- Opening Delimiter -

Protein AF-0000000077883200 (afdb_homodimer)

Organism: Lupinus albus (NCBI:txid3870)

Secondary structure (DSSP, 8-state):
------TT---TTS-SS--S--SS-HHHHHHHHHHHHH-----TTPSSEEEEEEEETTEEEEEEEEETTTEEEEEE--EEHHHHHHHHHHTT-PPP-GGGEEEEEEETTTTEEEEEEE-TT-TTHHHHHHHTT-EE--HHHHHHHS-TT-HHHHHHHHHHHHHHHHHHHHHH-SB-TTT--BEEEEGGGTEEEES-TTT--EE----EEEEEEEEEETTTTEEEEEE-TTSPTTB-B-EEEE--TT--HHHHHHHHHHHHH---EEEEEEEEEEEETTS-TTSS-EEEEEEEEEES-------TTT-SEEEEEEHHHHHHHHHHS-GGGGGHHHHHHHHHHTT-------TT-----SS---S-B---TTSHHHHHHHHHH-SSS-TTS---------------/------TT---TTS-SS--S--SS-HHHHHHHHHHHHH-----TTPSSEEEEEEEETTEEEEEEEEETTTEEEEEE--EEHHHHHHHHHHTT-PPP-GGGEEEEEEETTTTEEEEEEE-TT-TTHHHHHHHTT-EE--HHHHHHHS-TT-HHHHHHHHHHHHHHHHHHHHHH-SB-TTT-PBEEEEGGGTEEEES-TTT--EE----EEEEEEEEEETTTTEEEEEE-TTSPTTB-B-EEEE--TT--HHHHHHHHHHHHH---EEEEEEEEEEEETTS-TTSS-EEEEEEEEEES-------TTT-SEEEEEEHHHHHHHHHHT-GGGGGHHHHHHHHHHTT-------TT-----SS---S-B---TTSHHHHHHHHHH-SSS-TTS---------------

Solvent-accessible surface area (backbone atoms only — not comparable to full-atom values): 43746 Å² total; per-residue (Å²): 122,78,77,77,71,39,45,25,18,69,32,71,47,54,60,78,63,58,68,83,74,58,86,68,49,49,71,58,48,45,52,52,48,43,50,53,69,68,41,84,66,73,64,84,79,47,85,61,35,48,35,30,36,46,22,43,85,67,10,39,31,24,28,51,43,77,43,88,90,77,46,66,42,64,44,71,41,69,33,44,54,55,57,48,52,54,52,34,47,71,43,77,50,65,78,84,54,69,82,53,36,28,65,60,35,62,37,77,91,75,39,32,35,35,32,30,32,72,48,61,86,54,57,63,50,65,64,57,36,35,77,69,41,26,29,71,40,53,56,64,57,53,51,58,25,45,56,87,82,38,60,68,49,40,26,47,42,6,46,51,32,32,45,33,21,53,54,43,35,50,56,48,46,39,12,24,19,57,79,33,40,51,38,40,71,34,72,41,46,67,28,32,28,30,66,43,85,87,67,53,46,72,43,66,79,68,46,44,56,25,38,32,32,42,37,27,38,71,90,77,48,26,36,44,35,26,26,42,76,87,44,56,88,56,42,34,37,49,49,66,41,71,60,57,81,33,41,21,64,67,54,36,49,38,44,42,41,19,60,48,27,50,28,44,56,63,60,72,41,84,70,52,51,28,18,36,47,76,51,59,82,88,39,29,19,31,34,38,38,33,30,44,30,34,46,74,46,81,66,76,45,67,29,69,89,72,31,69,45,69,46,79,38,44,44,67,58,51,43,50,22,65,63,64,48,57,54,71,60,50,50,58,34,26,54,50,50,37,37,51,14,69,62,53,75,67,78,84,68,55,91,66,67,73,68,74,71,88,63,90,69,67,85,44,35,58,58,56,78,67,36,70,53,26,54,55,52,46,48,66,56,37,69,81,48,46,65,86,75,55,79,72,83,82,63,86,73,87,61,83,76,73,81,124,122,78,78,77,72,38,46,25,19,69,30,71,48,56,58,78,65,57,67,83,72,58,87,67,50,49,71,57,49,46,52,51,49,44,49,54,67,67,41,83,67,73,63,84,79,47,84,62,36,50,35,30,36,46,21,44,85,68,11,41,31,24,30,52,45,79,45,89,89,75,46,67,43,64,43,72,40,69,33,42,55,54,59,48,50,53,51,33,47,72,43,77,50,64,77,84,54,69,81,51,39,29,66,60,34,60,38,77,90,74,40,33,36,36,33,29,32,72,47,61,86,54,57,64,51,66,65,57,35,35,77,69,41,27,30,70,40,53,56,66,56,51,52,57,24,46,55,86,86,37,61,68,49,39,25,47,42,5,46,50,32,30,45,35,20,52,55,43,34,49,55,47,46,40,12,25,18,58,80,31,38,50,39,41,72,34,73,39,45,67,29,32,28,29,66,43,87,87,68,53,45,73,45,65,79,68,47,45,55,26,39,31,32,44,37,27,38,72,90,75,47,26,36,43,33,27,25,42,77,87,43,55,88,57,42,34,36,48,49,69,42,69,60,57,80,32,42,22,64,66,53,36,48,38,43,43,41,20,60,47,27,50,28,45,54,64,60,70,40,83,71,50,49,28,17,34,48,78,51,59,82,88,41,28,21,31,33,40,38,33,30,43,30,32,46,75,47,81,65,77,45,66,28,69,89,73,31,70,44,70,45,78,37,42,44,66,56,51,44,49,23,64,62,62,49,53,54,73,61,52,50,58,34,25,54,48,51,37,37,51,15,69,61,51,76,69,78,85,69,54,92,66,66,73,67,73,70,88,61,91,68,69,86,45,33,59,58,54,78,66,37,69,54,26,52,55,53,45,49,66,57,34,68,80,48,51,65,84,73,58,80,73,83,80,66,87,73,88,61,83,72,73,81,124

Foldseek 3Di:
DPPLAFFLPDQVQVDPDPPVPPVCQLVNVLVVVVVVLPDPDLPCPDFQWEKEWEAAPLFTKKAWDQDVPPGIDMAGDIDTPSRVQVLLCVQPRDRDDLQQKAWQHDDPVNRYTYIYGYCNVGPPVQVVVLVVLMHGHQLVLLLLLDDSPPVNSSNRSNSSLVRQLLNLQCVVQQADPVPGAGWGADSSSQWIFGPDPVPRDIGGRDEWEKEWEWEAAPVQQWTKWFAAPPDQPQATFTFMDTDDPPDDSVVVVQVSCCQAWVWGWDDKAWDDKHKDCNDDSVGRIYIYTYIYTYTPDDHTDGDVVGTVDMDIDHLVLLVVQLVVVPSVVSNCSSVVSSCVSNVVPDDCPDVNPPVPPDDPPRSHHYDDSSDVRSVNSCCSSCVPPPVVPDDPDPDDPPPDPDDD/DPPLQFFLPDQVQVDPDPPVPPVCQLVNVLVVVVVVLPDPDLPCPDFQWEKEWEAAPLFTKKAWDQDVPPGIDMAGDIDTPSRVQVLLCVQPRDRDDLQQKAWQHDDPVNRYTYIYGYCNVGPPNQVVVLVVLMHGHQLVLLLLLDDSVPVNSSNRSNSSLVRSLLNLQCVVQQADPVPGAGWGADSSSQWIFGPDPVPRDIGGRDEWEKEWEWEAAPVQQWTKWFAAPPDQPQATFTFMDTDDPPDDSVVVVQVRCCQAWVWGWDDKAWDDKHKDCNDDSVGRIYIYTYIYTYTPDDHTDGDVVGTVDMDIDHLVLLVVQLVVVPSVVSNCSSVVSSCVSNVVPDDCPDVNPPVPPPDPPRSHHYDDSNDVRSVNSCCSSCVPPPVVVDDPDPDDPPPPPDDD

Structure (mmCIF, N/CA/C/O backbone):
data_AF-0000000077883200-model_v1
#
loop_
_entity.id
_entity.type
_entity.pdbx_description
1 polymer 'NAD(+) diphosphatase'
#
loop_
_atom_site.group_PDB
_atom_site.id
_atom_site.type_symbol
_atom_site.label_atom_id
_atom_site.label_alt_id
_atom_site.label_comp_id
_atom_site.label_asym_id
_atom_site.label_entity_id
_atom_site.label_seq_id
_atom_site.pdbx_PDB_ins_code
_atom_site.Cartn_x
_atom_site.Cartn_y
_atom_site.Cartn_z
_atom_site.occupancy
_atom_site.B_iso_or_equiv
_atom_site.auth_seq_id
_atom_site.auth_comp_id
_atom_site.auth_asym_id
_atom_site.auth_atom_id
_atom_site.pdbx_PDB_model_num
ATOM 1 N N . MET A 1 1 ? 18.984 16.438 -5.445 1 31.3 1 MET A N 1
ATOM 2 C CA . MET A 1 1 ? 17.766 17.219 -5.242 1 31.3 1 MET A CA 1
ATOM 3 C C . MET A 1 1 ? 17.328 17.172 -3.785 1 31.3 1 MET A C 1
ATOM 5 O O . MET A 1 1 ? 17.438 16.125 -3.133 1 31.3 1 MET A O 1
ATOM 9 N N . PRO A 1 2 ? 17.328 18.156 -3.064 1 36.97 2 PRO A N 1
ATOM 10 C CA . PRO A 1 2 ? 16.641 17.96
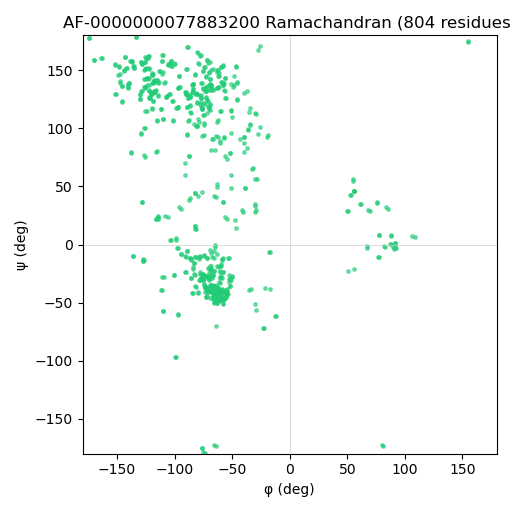9 -1.782 1 36.97 2 PRO A CA 1
ATOM 11 C C . PRO A 1 2 ? 15.422 17.062 -1.885 1 36.97 2 PRO A C 1
ATOM 13 O O . PRO A 1 2 ? 14.766 17.016 -2.93 1 36.97 2 PRO A O 1
ATOM 16 N N . ILE A 1 3 ? 15.352 16.047 -1.381 1 46.44 3 ILE A N 1
ATOM 17 C CA . ILE A 1 3 ? 14.18 15.188 -1.285 1 46.44 3 ILE A CA 1
ATOM 18 C C . ILE A 1 3 ? 12.914 16.047 -1.228 1 46.44 3 ILE A C 1
ATOM 20 O O . ILE A 1 3 ? 12.742 16.844 -0.302 1 46.44 3 ILE A O 1
ATOM 24 N N . ASN A 1 4 ? 12.539 16.828 -2.318 1 54.06 4 ASN A N 1
ATOM 25 C CA . ASN A 1 4 ? 11.281 17.547 -2.432 1 54.06 4 ASN A CA 1
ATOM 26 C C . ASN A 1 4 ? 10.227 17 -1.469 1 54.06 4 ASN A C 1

- Closing Delimiter -

Everything from the line containing "ATOM 20 O O" to the last line of the entries above should be quoted exactly, and only that.

ATOM 20 O O . ILE A 1 3 ? 12.742 16.844 -0.302 1 46.44 3 ILE A O 1
ATOM 24 N N . ASN A 1 4 ? 12.539 16.828 -2.318 1 54.06 4 ASN A N 1
ATOM 25 C CA . ASN A 1 4 ? 11.281 17.547 -2.432 1 54.06 4 ASN A CA 1
ATOM 26 C C . ASN A 1 4 ? 10.227 17 -1.469 1 54.06 4 ASN A C 1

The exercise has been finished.